WORK TO COMPLETE: Your answer should be only the lines below from the one with "ATOM 213 C CA" to the one with "ATOM 216 O O", repeated exactly, ends included.

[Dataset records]

□ □ □

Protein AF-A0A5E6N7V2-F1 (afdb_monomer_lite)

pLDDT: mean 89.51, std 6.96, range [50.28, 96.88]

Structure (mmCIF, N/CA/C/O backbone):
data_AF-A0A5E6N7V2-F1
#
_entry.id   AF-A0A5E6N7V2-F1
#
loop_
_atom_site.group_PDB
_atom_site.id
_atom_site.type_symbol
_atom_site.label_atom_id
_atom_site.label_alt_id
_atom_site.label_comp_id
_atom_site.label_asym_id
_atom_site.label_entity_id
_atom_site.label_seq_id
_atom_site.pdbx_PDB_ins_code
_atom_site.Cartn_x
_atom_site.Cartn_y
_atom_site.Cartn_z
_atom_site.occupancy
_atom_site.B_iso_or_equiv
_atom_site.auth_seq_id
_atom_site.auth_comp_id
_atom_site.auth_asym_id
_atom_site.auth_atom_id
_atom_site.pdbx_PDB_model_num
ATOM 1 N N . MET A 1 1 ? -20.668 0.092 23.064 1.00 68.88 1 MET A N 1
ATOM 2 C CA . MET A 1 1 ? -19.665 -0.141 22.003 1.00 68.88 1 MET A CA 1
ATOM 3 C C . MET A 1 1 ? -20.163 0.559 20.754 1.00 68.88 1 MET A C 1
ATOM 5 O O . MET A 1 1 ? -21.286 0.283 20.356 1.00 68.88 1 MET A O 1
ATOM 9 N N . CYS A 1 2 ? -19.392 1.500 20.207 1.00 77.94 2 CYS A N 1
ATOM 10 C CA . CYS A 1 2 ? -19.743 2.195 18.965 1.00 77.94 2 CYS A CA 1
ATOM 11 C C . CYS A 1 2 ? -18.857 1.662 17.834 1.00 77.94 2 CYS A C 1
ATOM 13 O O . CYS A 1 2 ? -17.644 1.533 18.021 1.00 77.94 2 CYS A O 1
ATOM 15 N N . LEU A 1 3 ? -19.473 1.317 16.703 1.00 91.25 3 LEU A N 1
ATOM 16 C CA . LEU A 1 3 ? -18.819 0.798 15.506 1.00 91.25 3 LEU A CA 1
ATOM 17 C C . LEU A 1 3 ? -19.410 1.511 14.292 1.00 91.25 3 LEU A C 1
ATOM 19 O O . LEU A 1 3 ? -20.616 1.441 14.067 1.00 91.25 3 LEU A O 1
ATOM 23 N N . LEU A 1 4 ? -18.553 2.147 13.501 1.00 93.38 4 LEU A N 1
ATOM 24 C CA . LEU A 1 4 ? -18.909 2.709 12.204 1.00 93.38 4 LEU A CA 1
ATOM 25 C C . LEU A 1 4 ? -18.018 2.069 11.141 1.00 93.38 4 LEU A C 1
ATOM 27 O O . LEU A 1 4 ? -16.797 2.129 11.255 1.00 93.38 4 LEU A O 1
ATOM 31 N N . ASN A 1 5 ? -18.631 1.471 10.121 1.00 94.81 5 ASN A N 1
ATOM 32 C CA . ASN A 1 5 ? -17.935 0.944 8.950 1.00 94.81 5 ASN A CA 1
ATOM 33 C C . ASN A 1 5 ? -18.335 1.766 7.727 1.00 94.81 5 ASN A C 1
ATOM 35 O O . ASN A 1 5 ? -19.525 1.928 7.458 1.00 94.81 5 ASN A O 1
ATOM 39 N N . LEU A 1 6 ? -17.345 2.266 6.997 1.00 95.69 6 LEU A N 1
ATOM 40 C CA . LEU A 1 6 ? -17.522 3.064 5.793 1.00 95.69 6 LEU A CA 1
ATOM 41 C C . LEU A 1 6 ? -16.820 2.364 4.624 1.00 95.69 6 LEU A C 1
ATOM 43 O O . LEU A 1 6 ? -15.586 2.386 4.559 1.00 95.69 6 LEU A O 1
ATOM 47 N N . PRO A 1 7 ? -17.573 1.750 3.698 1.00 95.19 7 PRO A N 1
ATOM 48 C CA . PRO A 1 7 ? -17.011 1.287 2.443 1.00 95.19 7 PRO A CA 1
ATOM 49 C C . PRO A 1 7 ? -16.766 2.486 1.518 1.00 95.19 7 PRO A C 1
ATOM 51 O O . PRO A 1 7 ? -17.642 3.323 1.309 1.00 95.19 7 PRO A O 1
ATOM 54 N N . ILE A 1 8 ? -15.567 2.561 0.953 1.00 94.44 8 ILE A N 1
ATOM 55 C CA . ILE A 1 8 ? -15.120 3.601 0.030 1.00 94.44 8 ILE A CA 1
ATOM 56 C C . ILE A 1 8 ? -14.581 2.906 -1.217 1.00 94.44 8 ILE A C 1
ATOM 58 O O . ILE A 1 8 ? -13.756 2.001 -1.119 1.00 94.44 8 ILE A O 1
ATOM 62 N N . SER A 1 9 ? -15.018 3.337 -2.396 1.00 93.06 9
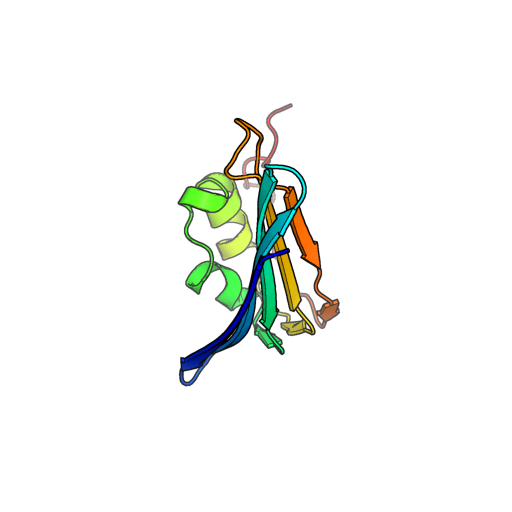 SER A N 1
ATOM 63 C CA . SER A 1 9 ? -14.445 2.898 -3.668 1.00 93.06 9 SER A CA 1
ATOM 64 C C . SER A 1 9 ? -13.871 4.104 -4.391 1.00 93.06 9 SER A C 1
ATOM 66 O O . SER A 1 9 ? -14.563 5.104 -4.568 1.00 93.06 9 SER A O 1
ATOM 68 N N . ILE A 1 10 ? -12.608 4.011 -4.794 1.00 87.50 10 ILE A N 1
ATOM 69 C CA . ILE A 1 10 ? -11.912 5.024 -5.586 1.00 87.50 10 ILE A CA 1
ATOM 70 C C . ILE A 1 10 ? -11.501 4.348 -6.884 1.00 87.50 10 ILE A C 1
ATOM 72 O O . ILE A 1 10 ? -10.715 3.403 -6.862 1.00 87.50 10 ILE A O 1
ATOM 76 N N . SER A 1 11 ? -12.030 4.815 -8.008 1.00 88.06 11 SER A N 1
ATOM 77 C CA . SER A 1 11 ? -11.746 4.223 -9.312 1.00 88.06 11 SER A CA 1
ATOM 78 C C . SER A 1 11 ? -11.550 5.281 -10.388 1.00 88.06 11 SER A C 1
ATOM 80 O O . SER A 1 11 ? -12.260 6.285 -10.412 1.00 88.06 11 SER A O 1
ATOM 82 N N . ASN A 1 12 ? -10.623 5.021 -11.302 1.00 85.81 12 ASN A N 1
ATOM 83 C CA . ASN A 1 12 ? -10.470 5.706 -12.581 1.00 85.81 12 ASN A CA 1
ATOM 84 C C . ASN A 1 12 ? -10.238 4.659 -13.690 1.00 85.81 12 ASN A C 1
ATOM 86 O O . ASN A 1 12 ? -10.414 3.465 -13.456 1.00 85.81 12 ASN A O 1
ATOM 90 N N . GLU A 1 13 ? -9.860 5.091 -14.895 1.00 84.62 13 GLU A N 1
ATOM 91 C CA . GLU A 1 13 ? -9.632 4.184 -16.033 1.00 84.62 13 GLU A CA 1
ATOM 92 C C . GLU A 1 13 ? -8.476 3.190 -15.819 1.00 84.62 13 GLU A C 1
ATOM 94 O O . GLU A 1 13 ? -8.448 2.135 -16.448 1.00 84.62 13 GLU A O 1
ATOM 99 N N . GLU A 1 14 ? -7.530 3.496 -14.928 1.00 81.81 14 GLU A N 1
ATOM 100 C CA . GLU A 1 14 ? -6.300 2.719 -14.739 1.00 81.81 14 GLU A CA 1
ATOM 101 C C . GLU A 1 14 ? -6.219 1.990 -13.388 1.00 81.81 14 GLU A C 1
ATOM 103 O O . GLU A 1 14 ? -5.417 1.069 -13.231 1.00 81.81 14 GLU A O 1
ATOM 108 N N . LEU A 1 15 ? -7.017 2.401 -12.400 1.00 84.50 15 LEU A N 1
ATOM 109 C CA . LEU A 1 15 ? -6.897 1.979 -11.009 1.00 84.50 15 LEU A CA 1
ATOM 110 C C . LEU A 1 15 ? -8.275 1.856 -10.362 1.00 84.50 15 LEU A C 1
ATOM 112 O O . LEU A 1 15 ? -9.105 2.752 -10.481 1.00 84.50 15 LEU A O 1
ATOM 116 N N . SER A 1 16 ? -8.485 0.785 -9.599 1.00 89.94 16 SER A N 1
ATOM 117 C CA . SER A 1 16 ? -9.661 0.621 -8.744 1.00 89.94 16 SER A CA 1
ATOM 118 C C . SER A 1 16 ? -9.239 0.126 -7.367 1.00 89.94 16 SER A C 1
ATOM 120 O O . SER A 1 16 ? -8.706 -0.976 -7.234 1.00 89.94 16 SER A O 1
ATOM 122 N N . ILE A 1 17 ? -9.499 0.937 -6.345 1.00 91.94 17 ILE A N 1
ATOM 123 C CA . ILE A 1 17 ? -9.209 0.648 -4.943 1.00 91.94 17 ILE A CA 1
ATOM 124 C C . ILE A 1 17 ? -10.524 0.598 -4.178 1.00 91.94 17 ILE A C 1
ATOM 126 O O . ILE A 1 17 ? -11.264 1.578 -4.114 1.00 91.94 17 ILE A O 1
ATOM 130 N N . THR A 1 18 ? -10.772 -0.524 -3.517 1.00 95.38 18 THR A N 1
ATOM 131 C CA . THR A 1 18 ? -11.852 -0.653 -2.536 1.00 95.38 18 THR A CA 1
ATOM 132 C C . THR A 1 18 ? -11.262 -0.606 -1.141 1.00 95.38 18 THR A C 1
ATOM 134 O O . THR A 1 18 ? -10.358 -1.372 -0.830 1.00 95.38 18 THR A O 1
ATOM 137 N N . THR A 1 19 ? -11.771 0.279 -0.298 1.00 95.38 19 THR A N 1
ATOM 138 C CA . THR A 1 19 ? -11.311 0.485 1.073 1.00 95.38 19 THR A CA 1
ATOM 139 C C . THR A 1 19 ? -12.476 0.341 2.033 1.00 95.38 19 THR A C 1
ATOM 141 O O . THR A 1 19 ? -13.547 0.884 1.793 1.00 95.38 19 THR A O 1
ATOM 144 N N . ASN A 1 20 ? -12.272 -0.350 3.146 1.00 96.62 20 ASN A N 1
ATOM 145 C CA . ASN A 1 20 ? -13.175 -0.297 4.284 1.00 96.62 20 ASN A CA 1
ATOM 146 C C . ASN A 1 20 ? -12.502 0.480 5.416 1.00 96.62 20 ASN A C 1
ATOM 148 O O . ASN A 1 20 ? -11.398 0.131 5.836 1.00 96.62 20 ASN A O 1
ATOM 152 N N . VAL A 1 21 ? -13.173 1.519 5.907 1.00 96.38 21 VAL A N 1
ATOM 153 C CA . VAL A 1 21 ? -12.738 2.280 7.080 1.00 96.38 21 VAL A CA 1
ATOM 154 C C . VAL A 1 21 ? -13.612 1.891 8.257 1.00 96.38 21 VAL A C 1
ATOM 156 O O . VAL A 1 21 ? -14.833 2.024 8.203 1.00 96.38 21 VAL A O 1
ATOM 159 N N . LYS A 1 22 ? -12.993 1.426 9.334 1.00 96.62 22 LYS A N 1
ATOM 160 C CA . LYS A 1 22 ? -13.668 0.991 10.549 1.00 96.62 22 LYS A CA 1
ATOM 161 C C . LYS A 1 22 ? -13.240 1.861 11.719 1.00 96.62 22 LYS A C 1
ATOM 163 O O . LYS A 1 22 ? -12.069 1.883 12.085 1.00 96.62 22 LYS A O 1
ATOM 168 N N . PHE A 1 23 ? -14.203 2.544 12.324 1.00 95.56 23 PHE A N 1
ATOM 169 C CA . PHE A 1 23 ? -14.028 3.276 13.573 1.00 95.56 23 PHE A CA 1
ATOM 170 C C . PHE A 1 23 ? -14.633 2.467 14.708 1.00 95.56 23 PHE A C 1
ATOM 172 O O . PHE A 1 23 ? -15.808 2.097 14.667 1.00 95.56 23 PHE A O 1
ATOM 179 N N . THR A 1 24 ? -13.840 2.209 15.738 1.00 95.50 24 THR A N 1
ATOM 180 C CA . THR A 1 24 ? -14.285 1.511 16.944 1.00 95.50 24 THR A CA 1
ATOM 181 C C . THR A 1 24 ? -13.982 2.331 18.177 1.00 95.50 24 THR A C 1
ATOM 183 O O . THR A 1 24 ? -12.854 2.781 18.356 1.00 95.50 24 THR A O 1
ATOM 186 N N . ASN A 1 25 ? -14.977 2.452 19.054 1.00 92.31 25 ASN A N 1
ATOM 187 C CA . ASN A 1 25 ? -14.781 2.894 20.428 1.00 92.31 25 ASN A CA 1
ATOM 188 C C . ASN A 1 25 ? -15.004 1.703 21.376 1.00 92.31 25 ASN A C 1
ATOM 190 O O . ASN A 1 25 ?
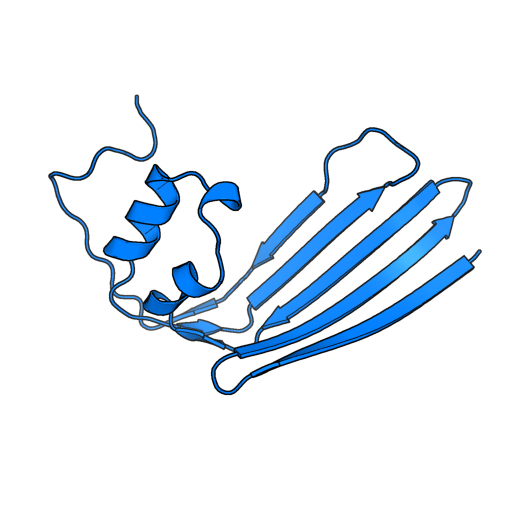 -16.128 1.190 21.494 1.00 92.31 25 ASN A O 1
ATOM 194 N N . GLN A 1 26 ? -13.930 1.250 22.028 1.00 80.69 26 GLN A N 1
ATOM 195 C CA . GLN A 1 26 ? -13.956 0.189 23.038 1.00 80.69 26 GLN A CA 1
ATOM 196 C C . GLN A 1 26 ? -13.099 0.585 24.240 1.00 80.69 26 GLN A C 1
ATOM 198 O O . GLN A 1 26 ? -11.934 0.926 24.085 1.00 80.69 26 GLN A O 1
ATOM 203 N N . ALA A 1 27 ? -13.679 0.513 25.442 1.00 83.06 27 ALA A N 1
ATOM 204 C CA . ALA A 1 27 ? -12.977 0.740 26.710 1.00 83.06 27 ALA A CA 1
ATOM 205 C C . ALA A 1 27 ? -12.169 2.062 26.784 1.00 83.06 27 ALA A C 1
ATOM 207 O O . ALA A 1 27 ? -11.132 2.118 27.434 1.00 83.06 27 ALA A O 1
ATOM 208 N N . GLY A 1 28 ? -12.643 3.124 26.119 1.00 83.56 28 GLY A N 1
ATOM 209 C CA . GLY A 1 28 ? -11.979 4.438 26.076 1.00 83.56 28 GLY A CA 1
ATOM 210 C C . GLY A 1 28 ? -10.986 4.631 24.921 1.00 83.56 28 GLY A C 1
ATOM 211 O O . GLY A 1 28 ? -10.591 5.762 24.634 1.00 83.56 28 GLY A O 1
ATOM 212 N N . ASP A 1 29 ? -10.640 3.564 24.200 1.00 90.50 29 ASP A N 1
ATOM 213 C CA . ASP A 1 29 ? -9.793 3.634 23.012 1.00 90.50 29 ASP A CA 1
ATOM 214 C C . ASP A 1 29 ? -10.636 3.894 21.755 1.00 90.50 29 ASP A C 1
ATOM 216 O O . ASP A 1 29 ? -11.547 3.129 21.423 1.00 90.50 29 ASP A O 1
ATOM 220 N N . ASN A 1 30 ? -10.307 4.974 21.042 1.00 94.06 30 ASN A N 1
ATOM 221 C CA . ASN A 1 30 ? -10.806 5.269 19.704 1.00 94.06 30 ASN A CA 1
ATOM 222 C C . ASN A 1 30 ? -9.798 4.731 18.694 1.00 94.06 30 ASN A C 1
ATOM 224 O O . ASN A 1 30 ? -8.684 5.237 18.596 1.00 94.06 30 ASN A O 1
ATOM 228 N N . VAL A 1 31 ? -10.174 3.704 17.945 1.00 94.69 31 VAL A N 1
ATOM 229 C CA . VAL A 1 31 ? -9.302 3.061 16.959 1.00 94.69 31 VAL A CA 1
ATOM 230 C C . VAL A 1 31 ? -9.898 3.238 15.573 1.00 94.69 31 VAL A C 1
ATOM 232 O O . VAL A 1 31 ? -11.099 3.031 15.386 1.00 94.69 31 VAL A O 1
ATOM 235 N N . VAL A 1 32 ? -9.046 3.594 14.613 1.00 95.19 32 VAL A N 1
ATOM 236 C CA . VAL A 1 32 ? -9.360 3.574 13.185 1.00 95.19 32 VAL A CA 1
ATOM 237 C C . VAL A 1 32 ? -8.567 2.459 12.507 1.00 95.19 32 VAL A C 1
ATOM 239 O O . VAL A 1 32 ? -7.360 2.317 12.718 1.00 95.19 32 VAL A O 1
ATOM 242 N N . GLU A 1 33 ? -9.260 1.649 11.715 1.00 96.19 33 GLU A N 1
ATOM 243 C CA . GLU A 1 33 ? -8.694 0.595 10.878 1.00 96.19 33 GLU A CA 1
ATOM 244 C C . GLU A 1 33 ? -9.067 0.887 9.418 1.00 96.19 33 GLU A C 1
ATOM 246 O O . GLU A 1 33 ? -10.244 1.024 9.091 1.00 96.19 33 GLU A O 1
ATOM 251 N N . LEU A 1 34 ? -8.068 0.995 8.546 1.00 96.00 34 LEU A N 1
ATOM 252 C CA . LEU A 1 34 ? -8.218 1.050 7.096 1.00 96.00 34 LEU A CA 1
ATOM 253 C C . LEU A 1 34 ? -7.797 -0.299 6.517 1.00 96.00 34 LEU A C 1
ATOM 255 O O . LEU A 1 34 ? -6.689 -0.757 6.785 1.00 96.00 34 LEU A O 1
ATOM 259 N N . GLU A 1 35 ? -8.648 -0.911 5.702 1.00 96.88 35 GLU A N 1
ATOM 260 C CA . GLU A 1 35 ? -8.290 -2.073 4.887 1.00 96.88 35 GLU A CA 1
ATOM 261 C C . GLU A 1 35 ? -8.615 -1.776 3.426 1.00 96.88 35 GLU A C 1
ATOM 263 O O . GLU A 1 35 ? -9.782 -1.682 3.049 1.00 96.88 35 GLU A O 1
ATOM 268 N N . SER A 1 36 ? -7.574 -1.606 2.615 1.00 94.75 36 SER A N 1
ATOM 269 C CA . SER A 1 36 ? -7.667 -1.317 1.186 1.00 94.75 36 SER A CA 1
ATOM 270 C C . SER A 1 36 ? -7.248 -2.529 0.367 1.00 94.75 36 SER A C 1
ATOM 272 O O . SER A 1 36 ? -6.270 -3.204 0.688 1.00 94.75 36 SER A O 1
ATOM 274 N N . PHE A 1 37 ? -7.975 -2.768 -0.717 1.00 95.38 37 PHE A N 1
ATOM 275 C CA . PHE A 1 37 ? -7.710 -3.798 -1.706 1.00 95.38 37 PHE A CA 1
ATOM 276 C C . PHE A 1 37 ? -7.581 -3.171 -3.092 1.00 95.38 37 PHE A C 1
ATOM 278 O O . PHE A 1 37 ? -8.412 -2.356 -3.498 1.00 95.38 37 PHE A O 1
ATOM 285 N N . LEU A 1 38 ? -6.542 -3.589 -3.806 1.00 92.62 38 LEU A N 1
ATOM 286 C CA . LEU A 1 38 ? -6.259 -3.234 -5.186 1.00 92.62 38 LEU A CA 1
ATOM 287 C C . LEU A 1 38 ? -6.017 -4.527 -5.968 1.00 92.62 38 LEU A C 1
ATOM 289 O O . LEU A 1 38 ? -5.102 -5.289 -5.658 1.00 92.62 38 LEU A O 1
ATOM 293 N N . ALA A 1 39 ? -6.846 -4.771 -6.983 1.00 92.31 39 ALA A N 1
ATOM 294 C CA . ALA A 1 39 ? -6.824 -6.030 -7.724 1.00 92.31 39 ALA A CA 1
ATOM 295 C C . ALA A 1 39 ? -5.526 -6.210 -8.516 1.00 92.31 39 ALA A C 1
ATOM 297 O O . ALA A 1 39 ? -4.883 -7.254 -8.425 1.00 92.31 39 ALA A O 1
ATOM 298 N N . GLN A 1 40 ? -5.141 -5.189 -9.284 1.00 92.12 40 GLN A N 1
ATOM 299 C CA . GLN A 1 40 ? -3.905 -5.217 -10.048 1.00 92.12 40 GLN A CA 1
ATOM 300 C C . GLN A 1 40 ? -3.379 -3.822 -10.366 1.00 92.12 40 GLN A C 1
ATOM 302 O O . GLN A 1 40 ? -4.155 -2.888 -10.564 1.00 92.12 40 GLN A O 1
ATOM 307 N N . ILE A 1 41 ? -2.058 -3.714 -10.482 1.00 91.69 41 ILE A N 1
ATOM 308 C CA . ILE A 1 41 ? -1.370 -2.543 -11.020 1.00 91.69 41 ILE A CA 1
ATOM 309 C C . ILE A 1 41 ? -0.059 -2.968 -11.709 1.00 91.69 41 ILE A C 1
ATOM 311 O O . ILE A 1 41 ? 0.668 -3.814 -11.176 1.00 91.69 41 ILE A O 1
ATOM 315 N N . PRO A 1 42 ? 0.283 -2.404 -12.883 1.00 92.25 42 PRO A N 1
ATOM 316 C CA . PRO A 1 42 ? 1.604 -2.589 -13.478 1.00 92.25 42 PRO A CA 1
ATOM 317 C C . PRO A 1 42 ? 2.713 -2.087 -12.545 1.00 92.25 42 PRO A C 1
ATOM 319 O O . PRO A 1 42 ? 2.644 -0.969 -12.036 1.00 92.25 42 PRO A O 1
ATOM 322 N N . ALA A 1 43 ? 3.757 -2.889 -12.334 1.00 91.50 43 ALA A N 1
ATOM 323 C CA . ALA A 1 43 ? 4.829 -2.557 -11.393 1.00 91.50 43 ALA A CA 1
ATOM 324 C C . ALA A 1 43 ? 5.569 -1.263 -11.778 1.00 91.50 43 ALA A C 1
ATOM 326 O O . ALA A 1 43 ? 5.878 -0.442 -10.919 1.00 91.50 43 ALA A O 1
ATOM 327 N N . ASN A 1 44 ? 5.753 -1.026 -13.078 1.00 91.12 44 ASN A N 1
ATOM 328 C CA . ASN A 1 44 ? 6.359 0.195 -13.616 1.00 91.12 44 ASN A CA 1
ATOM 329 C C . ASN A 1 44 ? 5.476 1.454 -13.476 1.00 91.12 44 ASN A C 1
ATOM 331 O O . ASN A 1 44 ? 5.959 2.568 -13.663 1.00 91.12 44 ASN A O 1
ATOM 335 N N . LYS A 1 45 ? 4.193 1.302 -13.120 1.00 90.56 45 LYS A N 1
ATOM 336 C CA . LYS A 1 45 ? 3.277 2.407 -12.806 1.00 90.56 45 LYS A CA 1
ATOM 337 C C . LYS A 1 45 ? 3.160 2.683 -11.304 1.00 90.56 45 LYS A C 1
ATOM 339 O O . LYS A 1 45 ? 2.466 3.624 -10.930 1.00 90.56 45 LYS A O 1
ATOM 344 N N . LEU A 1 46 ? 3.831 1.916 -10.436 1.00 87.25 46 LEU A N 1
ATOM 345 C CA . LEU A 1 46 ? 3.707 2.048 -8.977 1.00 87.25 46 LEU A CA 1
ATOM 346 C C . LEU A 1 46 ? 3.996 3.477 -8.486 1.00 87.25 46 LEU A C 1
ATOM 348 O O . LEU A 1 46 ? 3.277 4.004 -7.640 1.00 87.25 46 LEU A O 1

□ □ □

TASK ANSWER:
ATOM 213 C CA . ASP A 1 29 ? -9.793 3.634 23.012 1.00 90.50 29 ASP A CA 1
ATOM 214 C C . ASP A 1 29 ? -10.636 3.894 21.755 1.00 90.50 29 ASP A C 1
ATOM 216 O O . ASP A 1 29 ? -11.547 3.129 21.423 1.00 90.50 29 ASP A O 1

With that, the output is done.